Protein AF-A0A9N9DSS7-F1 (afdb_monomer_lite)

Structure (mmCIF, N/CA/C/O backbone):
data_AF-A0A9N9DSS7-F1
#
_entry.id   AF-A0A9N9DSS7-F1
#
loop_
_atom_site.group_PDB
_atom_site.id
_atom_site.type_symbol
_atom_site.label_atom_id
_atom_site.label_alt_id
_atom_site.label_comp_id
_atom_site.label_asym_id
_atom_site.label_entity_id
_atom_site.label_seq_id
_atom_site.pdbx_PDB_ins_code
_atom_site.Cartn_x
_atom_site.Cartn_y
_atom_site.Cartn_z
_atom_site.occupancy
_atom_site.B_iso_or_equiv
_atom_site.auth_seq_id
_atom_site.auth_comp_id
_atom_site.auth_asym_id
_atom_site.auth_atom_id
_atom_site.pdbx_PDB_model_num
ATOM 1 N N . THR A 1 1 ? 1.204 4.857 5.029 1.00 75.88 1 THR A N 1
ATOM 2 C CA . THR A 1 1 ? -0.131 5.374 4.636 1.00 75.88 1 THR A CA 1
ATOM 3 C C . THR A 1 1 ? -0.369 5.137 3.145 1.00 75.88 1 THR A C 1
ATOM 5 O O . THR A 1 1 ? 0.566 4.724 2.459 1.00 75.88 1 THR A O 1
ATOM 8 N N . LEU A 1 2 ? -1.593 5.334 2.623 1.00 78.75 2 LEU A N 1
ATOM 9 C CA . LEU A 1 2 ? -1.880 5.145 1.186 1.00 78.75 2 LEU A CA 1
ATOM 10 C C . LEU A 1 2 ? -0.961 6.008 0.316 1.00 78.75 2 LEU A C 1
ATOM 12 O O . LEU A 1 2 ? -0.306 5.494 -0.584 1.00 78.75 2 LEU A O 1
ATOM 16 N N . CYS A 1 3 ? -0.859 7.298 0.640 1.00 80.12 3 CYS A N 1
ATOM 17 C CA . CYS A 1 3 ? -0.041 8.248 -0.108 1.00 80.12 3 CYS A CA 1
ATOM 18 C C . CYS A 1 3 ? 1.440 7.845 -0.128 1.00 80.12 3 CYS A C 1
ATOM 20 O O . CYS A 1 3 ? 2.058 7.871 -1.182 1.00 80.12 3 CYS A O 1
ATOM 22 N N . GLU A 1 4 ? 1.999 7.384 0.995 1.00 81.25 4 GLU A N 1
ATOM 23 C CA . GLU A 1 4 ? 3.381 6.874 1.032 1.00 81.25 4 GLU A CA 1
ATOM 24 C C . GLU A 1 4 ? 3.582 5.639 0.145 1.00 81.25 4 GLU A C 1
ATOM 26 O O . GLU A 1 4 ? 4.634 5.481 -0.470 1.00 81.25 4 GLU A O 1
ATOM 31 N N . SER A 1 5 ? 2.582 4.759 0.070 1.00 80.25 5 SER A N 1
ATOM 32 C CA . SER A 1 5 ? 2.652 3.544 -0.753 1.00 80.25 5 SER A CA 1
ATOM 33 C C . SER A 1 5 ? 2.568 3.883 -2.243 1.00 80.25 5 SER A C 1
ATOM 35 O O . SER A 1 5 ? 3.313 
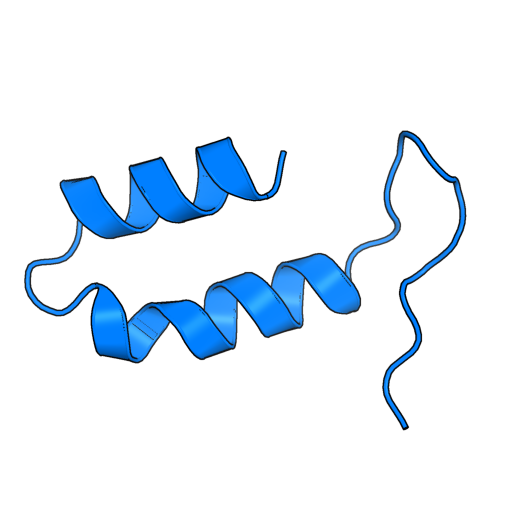3.325 -3.049 1.00 80.25 5 SER A O 1
ATOM 37 N N . LEU A 1 6 ? 1.720 4.851 -2.602 1.00 82.69 6 LEU A N 1
ATOM 38 C CA . LEU A 1 6 ? 1.613 5.373 -3.965 1.00 82.69 6 LEU A CA 1
ATOM 39 C C . LEU 
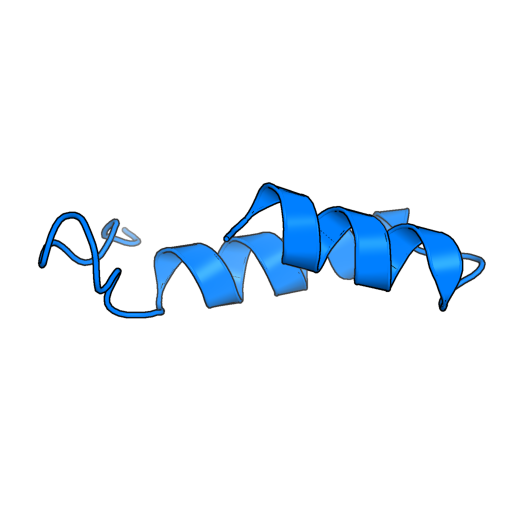A 1 6 ? 2.900 6.085 -4.398 1.00 82.69 6 LEU A C 1
ATOM 41 O O . LEU A 1 6 ? 3.406 5.798 -5.476 1.00 82.69 6 LEU A O 1
ATOM 45 N N . VAL A 1 7 ? 3.483 6.924 -3.537 1.00 83.44 7 VAL A N 1
ATOM 46 C CA . VAL A 1 7 ? 4.745 7.628 -3.825 1.00 83.44 7 VAL A CA 1
ATOM 47 C C . VAL A 1 7 ? 5.910 6.650 -3.997 1.00 83.44 7 VAL A C 1
ATOM 49 O O .
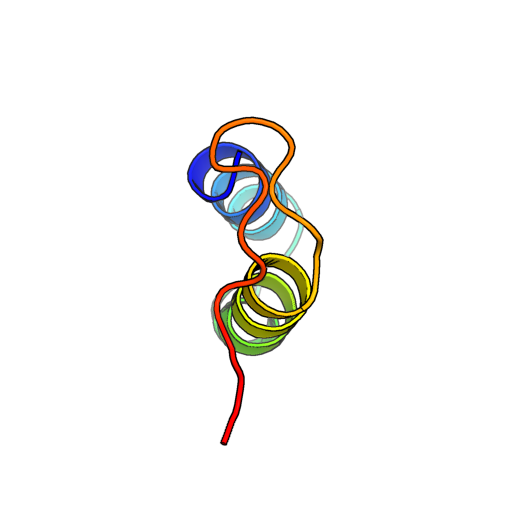 VAL A 1 7 ? 6.713 6.800 -4.913 1.00 83.44 7 VAL A O 1
ATOM 52 N N . LYS A 1 8 ? 6.005 5.598 -3.173 1.00 81.88 8 LYS A N 1
ATOM 53 C CA . LYS A 1 8 ? 7.017 4.546 -3.387 1.00 81.88 8 LYS A CA 1
ATOM 54 C C . LYS A 1 8 ? 6.841 3.857 -4.739 1.00 81.88 8 LYS A C 1
ATOM 56 O O . LYS A 1 8 ? 7.824 3.595 -5.421 1.00 81.88 8 LYS A O 1
ATOM 61 N N . THR A 1 9 ? 5.599 3.594 -5.129 1.00 79.62 9 THR A N 1
ATOM 62 C CA . THR A 1 9 ? 5.288 2.923 -6.397 1.00 79.62 9 THR A CA 1
ATOM 63 C C . THR A 1 9 ? 5.613 3.817 -7.595 1.00 79.62 9 THR A C 1
ATOM 65 O O . THR A 1 9 ? 6.189 3.331 -8.562 1.00 79.62 9 THR A O 1
ATOM 68 N N . SER A 1 10 ? 5.342 5.125 -7.507 1.00 78.56 10 SER A N 1
ATOM 69 C CA . SER A 1 10 ? 5.633 6.092 -8.576 1.00 78.56 10 SER A CA 1
ATOM 70 C C . SER A 1 10 ? 7.119 6.385 -8.771 1.00 78.56 10 SER A C 1
ATOM 72 O O . SER A 1 10 ? 7.528 6.781 -9.854 1.00 78.56 10 SER A O 1
ATOM 74 N N . VAL A 1 11 ? 7.934 6.228 -7.726 1.00 79.62 11 VAL A N 1
ATOM 75 C CA . VAL A 1 11 ? 9.384 6.474 -7.797 1.00 79.62 11 VAL A CA 1
ATOM 76 C C . VAL A 1 11 ? 10.150 5.240 -8.288 1.00 79.62 11 VAL A C 1
ATOM 78 O O . VAL A 1 11 ? 11.
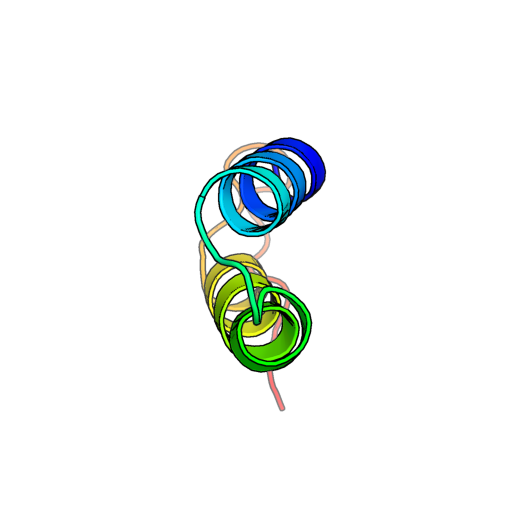198 5.382 -8.911 1.00 79.62 11 VAL A O 1
ATOM 81 N N . ILE A 1 12 ? 9.650 4.032 -8.007 1.00 77.31 12 ILE A N 1
ATOM 82 C CA . ILE A 1 12 ? 10.368 2.775 -8.278 1.00 77.31 12 ILE A CA 1
ATOM 83 C C . ILE A 1 12 ? 10.020 2.187 -9.653 1.00 77.31 12 ILE A C 1
ATOM 85 O O . ILE A 1 12 ? 10.870 1.543 -10.265 1.00 77.31 12 ILE A O 1
ATOM 89 N N . LEU A 1 13 ? 8.794 2.381 -10.147 1.00 76.44 13 LEU A N 1
ATOM 90 C CA . LEU A 1 13 ? 8.307 1.732 -11.366 1.00 76.44 13 LEU A CA 1
ATOM 91 C C . LEU A 1 13 ? 7.992 2.765 -12.448 1.00 76.44 13 LEU A C 1
ATOM 93 O O . LEU A 1 13 ? 7.211 3.684 -12.231 1.00 76.44 13 LEU A O 1
ATOM 97 N N . THR A 1 14 ? 8.573 2.579 -13.633 1.00 75.19 14 THR A N 1
ATOM 98 C CA . THR A 1 14 ? 8.318 3.422 -14.813 1.00 75.19 14 THR A CA 1
ATOM 99 C C . THR A 1 14 ? 6.858 3.316 -15.282 1.00 75.19 14 THR A C 1
ATOM 101 O O . THR A 1 14 ? 6.297 4.310 -15.725 1.00 75.19 14 THR A O 1
ATOM 104 N N . ASP A 1 15 ? 6.214 2.163 -15.051 1.00 78.56 15 ASP A N 1
ATOM 105 C CA . ASP A 1 15 ? 4.788 1.897 -15.305 1.00 78.56 15 ASP A CA 1
ATOM 106 C C . ASP A 1 15 ? 3.970 1.896 -14.003 1.00 78.56 15 ASP A C 1
ATOM 108 O O . ASP A 1 15 ? 3.240 0.954 -13.665 1.00 78.56 15 ASP A O 1
ATOM 112 N N . TRP A 1 16 ? 4.151 2.937 -13.197 1.00 77.25 16 TRP A N 1
ATOM 113 C CA . TRP A 1 16 ? 3.494 3.061 -11.899 1.00 77.25 16 TRP A CA 1
ATOM 114 C C . TRP A 1 16 ? 1.965 2.973 -12.007 1.00 77.25 16 TRP A C 1
ATOM 116 O O . TRP A 1 16 ? 1.346 2.337 -11.153 1.00 77.25 16 TRP A O 1
ATOM 126 N N . ASP A 1 17 ? 1.379 3.504 -13.085 1.00 78.25 17 ASP A N 1
ATOM 127 C CA . ASP A 1 17 ? -0.060 3.506 -13.380 1.00 78.25 17 ASP A CA 1
ATOM 128 C C . ASP A 1 17 ? -0.680 2.102 -13.377 1.00 78.25 17 ASP A C 1
ATOM 130 O O . ASP A 1 17 ? -1.773 1.895 -12.850 1.00 78.25 17 ASP A O 1
ATOM 134 N N . ILE A 1 18 ? 0.045 1.110 -13.903 1.00 85.94 18 ILE A N 1
ATOM 135 C CA . ILE A 1 18 ? -0.399 -0.292 -13.964 1.00 85.94 18 ILE A CA 1
ATOM 136 C C . ILE A 1 18 ? -0.456 -0.911 -12.560 1.00 85.94 18 ILE A C 1
ATOM 138 O O . ILE A 1 18 ? -1.252 -1.810 -12.291 1.00 85.94 18 ILE A O 1
ATOM 142 N N . ASN A 1 19 ? 0.363 -0.404 -11.640 1.00 80.06 19 ASN A N 1
ATOM 143 C CA . ASN A 1 19 ? 0.492 -0.919 -10.282 1.00 80.06 19 ASN A CA 1
ATOM 144 C C . ASN A 1 19 ? -0.404 -0.181 -9.274 1.00 80.06 19 ASN A C 1
ATOM 146 O O . ASN A 1 19 ? -0.674 -0.713 -8.194 1.00 80.06 19 ASN A O 1
ATOM 150 N N . VAL A 1 20 ? -0.937 0.996 -9.630 1.00 83.88 20 VAL A N 1
ATOM 151 C CA . VAL A 1 20 ? -1.880 1.765 -8.797 1.00 83.88 20 VAL A CA 1
ATOM 152 C C . VAL A 1 20 ? -3.095 0.931 -8.354 1.00 83.88 20 VAL A C 1
ATOM 154 O O . VAL A 1 20 ? -3.392 0.942 -7.155 1.00 83.88 20 VAL A O 1
ATOM 157 N N . PRO A 1 21 ? -3.782 0.160 -9.226 1.00 83.69 21 PRO A N 1
ATOM 158 C CA . PRO A 1 21 ? -4.916 -0.666 -8.811 1.00 83.69 21 PRO A CA 1
ATOM 159 C C . PRO A 1 21 ? -4.535 -1.723 -7.769 1.00 83.69 21 PRO A C 1
ATOM 161 O O . PRO A 1 21 ? -5.284 -1.946 -6.821 1.00 83.69 21 PRO A O 1
ATOM 164 N N . SER A 1 22 ? -3.352 -2.331 -7.905 1.00 83.81 22 SER A N 1
ATOM 165 C CA . SER A 1 22 ? -2.840 
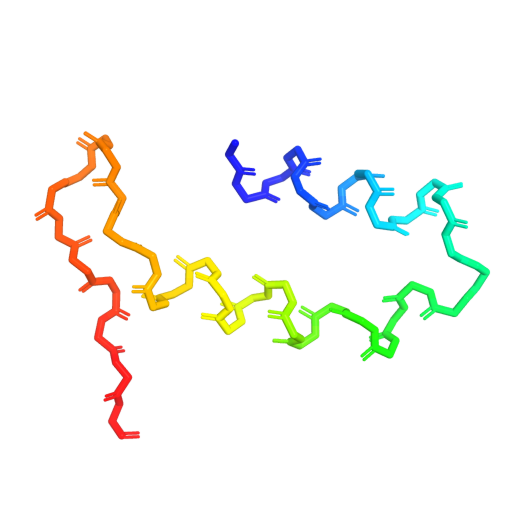-3.345 -6.973 1.00 83.81 22 SER A CA 1
ATOM 166 C C . SER A 1 22 ? -2.533 -2.752 -5.593 1.00 83.81 22 SER A C 1
ATOM 168 O O . SER A 1 22 ? -2.922 -3.302 -4.556 1.00 83.81 22 SER A O 1
ATOM 170 N N . VAL A 1 23 ? -1.911 -1.569 -5.564 1.00 83.38 23 VAL A N 1
ATOM 171 C CA . VAL A 1 23 ? -1.628 -0.825 -4.325 1.00 83.38 23 VAL A CA 1
ATOM 172 C C . VAL A 1 23 ? -2.925 -0.398 -3.637 1.00 83.38 23 VAL A C 1
ATOM 174 O O . VAL A 1 23 ? -3.054 -0.537 -2.419 1.00 83.38 23 VAL A O 1
ATOM 177 N N . LEU A 1 24 ? -3.911 0.076 -4.403 1.00 83.81 24 LEU A N 1
ATOM 178 C CA . LEU A 1 24 ? -5.226 0.454 -3.882 1.00 83.81 24 LEU A CA 1
ATOM 179 C C . LEU A 1 24 ? -6.006 -0.749 -3.351 1.00 83.81 24 LEU A C 1
ATOM 181 O O . LEU A 1 24 ? -6.632 -0.638
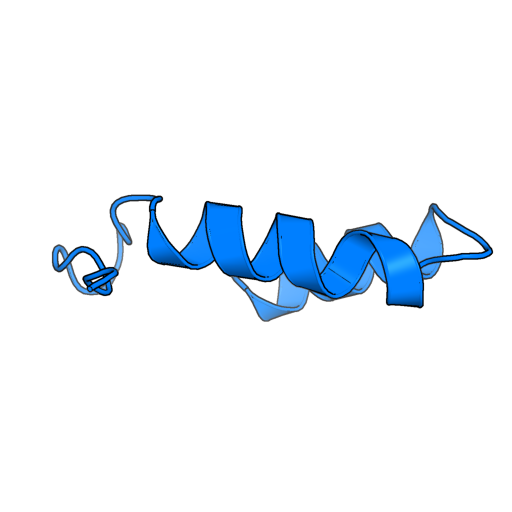 -2.298 1.00 83.81 24 LEU A O 1
ATOM 185 N N . PHE A 1 25 ? -5.959 -1.886 -4.046 1.00 82.56 25 PHE A N 1
ATOM 186 C CA . PHE A 1 25 ? -6.578 -3.125 -3.588 1.00 82.56 25 PHE A CA 1
ATOM 187 C C . PHE A 1 25 ? -5.967 -3.571 -2.261 1.00 82.56 25 PHE A C 1
ATOM 189 O O . PHE A 1 25 ? -6.686 -3.708 -1.277 1.00 82.56 25 PHE A O 1
ATOM 196 N N . THR A 1 26 ? -4.637 -3.659 -2.203 1.00 81.94 26 THR A N 1
ATOM 197 C CA . THR A 1 26 ? -3.903 -4.022 -0.983 1.00 81.94 26 THR A CA 1
ATOM 198 C C . THR A 1 26 ? -4.227 -3.072 0.168 1.00 81.94 26 THR A C 1
ATOM 200 O O . THR A 1 26 ? -4.431 -3.508 1.296 1.00 81.94 26 THR A O 1
ATOM 203 N N . TYR A 1 27 ? -4.315 -1.767 -0.097 1.00 80.25 27 TYR A N 1
ATOM 204 C CA . TYR A 1 27 ? -4.671 -0.780 0.921 1.00 80.25 27 TYR A CA 1
ATOM 205 C C . TYR A 1 27 ? -6.109 -0.947 1.439 1.00 80.25 27 TYR A C 1
ATOM 207 O O . TYR A 1 27 ? -6.355 -0.734 2.626 1.00 80.25 27 TYR A O 1
ATOM 215 N N . ARG A 1 28 ? -7.052 -1.332 0.571 1.00 76.75 28 ARG A N 1
ATOM 216 C CA . ARG A 1 28 ? -8.451 -1.595 0.944 1.00 76.75 28 ARG A CA 1
ATOM 217 C C . ARG A 1 28 ? -8.612 -2.906 1.711 1.00 76.75 28 ARG A C 1
ATOM 219 O O . ARG A 1 28 ? -9.361 -2.942 2.674 1.00 76.75 28 ARG A O 1
ATOM 226 N N . THR A 1 29 ? -7.883 -3.955 1.342 1.00 73.31 29 THR A N 1
ATOM 227 C CA . THR A 1 29 ? -7.929 -5.241 2.055 1.00 73.31 29 THR A CA 1
ATOM 228 C C . THR A 1 29 ? -7.089 -5.244 3.328 1.00 73.31 29 THR A C 1
ATOM 230 O O . THR A 1 29 ? -7.281 -6.091 4.192 1.00 73.31 29 THR A O 1
ATOM 233 N N . ALA A 1 30 ? -6.130 -4.327 3.461 1.00 72.38 30 ALA A N 1
ATOM 234 C CA . ALA A 1 30 ? -5.328 -4.209 4.666 1.00 72.38 30 ALA A CA 1
ATOM 235 C C . ALA A 1 30 ? -6.126 -3.538 5.788 1.00 72.38 30 ALA A C 1
ATOM 237 O O . ALA A 1 30 ? -6.622 -2.415 5.648 1.00 72.38 30 ALA A O 1
ATOM 238 N N . LYS A 1 31 ? -6.158 -4.195 6.950 1.00 66.31 31 LYS A N 1
ATOM 239 C CA . LYS A 1 31 ? -6.694 -3.628 8.185 1.00 66.31 31 LYS A CA 1
ATOM 240 C C . LYS A 1 31 ? -5.964 -2.334 8.532 1.00 66.31 31 LYS A C 1
ATOM 242 O O . LYS A 1 31 ? -4.812 -2.341 8.968 1.00 66.31 31 LYS A O 1
ATOM 247 N N . GLN A 1 32 ? -6.647 -1.210 8.339 1.00 67.75 32 GLN A N 1
ATOM 248 C CA . GLN A 1 32 ? -6.078 0.100 8.613 1.00 67.75 32 GLN A CA 1
ATOM 249 C C . GLN A 1 32 ? -5.849 0.250 10.117 1.00 67.75 32 GLN A C 1
ATOM 251 O O . GLN A 1 32 ? -6.788 0.210 10.913 1.00 67.75 32 GLN A O 1
ATOM 256 N N . ALA A 1 33 ? -4.592 0.440 10.516 1.00 63.38 33 ALA A N 1
ATOM 257 C CA . ALA A 1 33 ? -4.217 0.589 11.922 1.00 63.38 33 ALA A CA 1
ATOM 258 C C . ALA A 1 33 ? -4.843 1.837 12.575 1.00 63.38 33 ALA A C 1
ATOM 260 O O . ALA A 1 33 ? -5.086 1.845 13.780 1.00 63.38 33 ALA A O 1
ATOM 261 N N . THR A 1 34 ? -5.126 2.874 11.780 1.00 63.72 34 THR A N 1
ATOM 262 C CA . THR A 1 34 ? -5.680 4.155 12.236 1.00 63.72 34 THR A CA 1
ATOM 263 C C . THR A 1 34 ? -7.185 4.098 12.472 1.00 63.72 34 THR A C 1
ATOM 265 O O . THR A 1 34 ? -7.654 4.515 13.525 1.00 63.72 34 THR A O 1
ATOM 268 N N . THR A 1 35 ? -7.951 3.564 11.524 1.00 62.84 35 THR A N 1
ATOM 269 C CA . THR A 1 35 ? -9.418 3.498 11.612 1.00 62.84 35 THR A CA 1
ATOM 270 C C . THR A 1 35 ? -9.933 2.192 12.208 1.00 62.84 35 THR A C 1
ATOM 272 O O . THR A 1 35 ? -11.107 2.131 12.553 1.00 62.84 35 THR A O 1
ATOM 275 N N . LYS A 1 36 ? -9.094 1.151 12.350 1.00 60.91 36 LYS A N 1
ATOM 276 C CA . LYS A 1 36 ? -9.459 -0.220 12.786 1.00 60.91 36 LYS A CA 1
ATOM 277 C C . LYS A 1 36 ? -10.588 -0.876 11.973 1.00 60.91 36 LYS A C 1
ATOM 279 O O . LYS A 1 36 ? -11.044 -1.959 12.330 1.00 60.91 36 LYS A O 1
ATOM 284 N N . ILE A 1 37 ? -10.998 -0.233 10.886 1.00 63.38 37 ILE A N 1
ATOM 285 C CA . ILE A 1 37 ? -12.038 -0.646 9.954 1.00 63.38 37 ILE A CA 1
ATOM 286 C C . ILE A 1 37 ? -11.310 -1.087 8.689 1.00 63.38 37 ILE A C 1
ATOM 288 O O . ILE A 1 37 ? -10.462 -0.350 8.182 1.00 63.38 37 ILE A O 1
ATOM 292 N N . GLU A 1 38 ? -11.609 -2.287 8.201 1.00 58.81 38 GLU A N 1
ATOM 293 C CA . GLU A 1 38 ? -11.229 -2.682 6.846 1.00 58.81 38 GLU A CA 1
ATOM 294 C C . GLU A 1 38 ? -12.153 -1.955 5.863 1.00 58.81 38 GLU A C 1
ATOM 296 O O . GLU A 1 38 ? -13.376 -2.078 5.984 1.00 58.81 38 GLU A O 1
ATOM 301 N N . PRO A 1 39 ? -11.612 -1.156 4.924 1.00 60.44 39 PRO A N 1
ATOM 302 C CA . PRO A 1 39 ? -12.387 -0.631 3.809 1.00 60.44 39 PRO A CA 1
ATOM 303 C C . PRO A 1 39 ? -12.911 -1.806 2.979 1.00 60.44 39 PRO A C 1
ATOM 305 O O . PRO A 1 39 ? -12.214 -2.361 2.137 1.00 60.44 39 PRO A O 1
ATOM 308 N N . PHE A 1 40 ? -14.135 -2.221 3.273 1.00 58.16 40 PHE A N 1
ATOM 309 C CA . PHE A 1 40 ? -14.759 -3.395 2.684 1.00 58.16 40 PHE A CA 1
ATOM 310 C C . PHE A 1 40 ? -14.737 -3.373 1.146 1.00 58.16 40 PHE A C 1
ATOM 312 O O . PHE A 1 40 ? -14.885 -2.324 0.511 1.00 58.16 40 PHE A O 1
ATOM 319 N N . TYR A 1 41 ? -14.554 -4.560 0.572 1.00 55.84 41 TYR A N 1
ATOM 320 C CA . TYR A 1 41 ? -14.648 -4.844 -0.855 1.00 55.84 41 TYR A CA 1
ATOM 321 C C . TYR A 1 41 ? -15.910 -5.698 -1.080 1.00 55.84 41 TYR A C 1
ATOM 323 O O . TYR A 1 41 ? -16.030 -6.747 -0.447 1.00 55.84 41 TYR A O 1
ATOM 331 N N . LEU A 1 42 ? -16.850 -5.202 -1.903 1.00 52.12 42 LEU A N 1
ATOM 332 C CA . LEU A 1 42 ? -18.034 -5.937 -2.394 1.00 52.12 42 LEU A CA 1
ATOM 333 C C . LEU A 1 42 ? -17.635 -6.958 -3.452 1.00 52.12 42 LEU A C 1
ATOM 335 O O . LEU A 1 42 ? -16.889 -6.549 -4.370 1.00 52.12 42 LEU A O 1
#

Sequence (42 aa):
TLCESLVKTSVILTDWDINVPSVLFTYRTAKQATTKIEPFYL

Radius of gyration: 11.17 Å; chains: 1; bounding box: 28×14×28 Å

pLDDT: mean 74.54, std 9.2, range [52.12, 85.94]

Organism: NCBI:txid1213867

Secondary structure (DSSP, 8-state):
-HHHHHHHHHHH-TTHHHHHHHHHHHHHHS--TTT-------

Foldseek 3Di:
DLVVLLVVLVVPDPPSVVCNVVSVVCQQQDQDPVVSDRNDDD

-- YOUR GOAL --
The required output is every line from the one with "ATOM 309 C CA" to the final line of the entries, repeated exactly and with nothing else.

-- WRITTEN RESPONSE --
ATOM 309 C CA . PHE A 1 40 ? -14.759 -3.395 2.684 1.00 58.16 40 PHE A CA 1
ATOM 310 C C . PHE A 1 40 ? -14.737 -3.373 1.146 1.00 58.16 40 PHE A C 1
ATOM 312 O O . PHE A 1 40 ? -14.885 -2.324 0.511 1.00 58.16 40 PHE A O 1
ATOM 319 N N . TYR A 1 41 ? -14.554 -4.560 0.572 1.00 55.84 41 TYR A N 1
ATOM 320 C CA . TYR A 1 41 ? -14.648 -4.844 -0.855 1.00 55.84 41 TYR A CA 1
ATOM 321 C C . TYR A 1 41 ? -15.910 -5.698 -1.080 1.00 55.84 41 TYR A C 1
ATOM 323 O O . TYR A 1 41 ? -16.030 -6.747 -0.447 1.00 55.84 41 TYR A O 1
ATOM 331 N N . LEU A 1 42 ? -16.850 -5.202 -1.903 1.00 52.12 42 LEU A N 1
ATOM 332 C CA . LEU A 1 42 ? -18.034 -5.937 -2.394 1.00 52.12 42 LEU A CA 1
ATOM 333 C C . LEU A 1 42 ? -17.635 -6.958 -3.452 1.00 52.12 42 LEU A C 1
ATOM 335 O O . LEU A 1 42 ? -16.889 -6.549 -4.370 1.00 52.12 42 LEU A O 1
#

Sequence (42 aa):
TLCESLVKTSVILTDWDINVPSVLFTYRTAKQATTKIEPFYL

Radius of gyration: 11.17 Å; chains: 1; bounding box: 28×14×28 Å

pLDDT: mean 74.54, std 9.2, range [52.12, 85.94]

Organism: NCBI:txid1213867

Secondary structure (DSSP, 8-state):
-HHHHHHHHHHH-TTHHHHHHHHHHHHHHS--TTT-------

Foldseek 3Di:
DLVVLLVVLVVPDPPSVVCNVVSVVCQQQDQDPVVSDRNDDD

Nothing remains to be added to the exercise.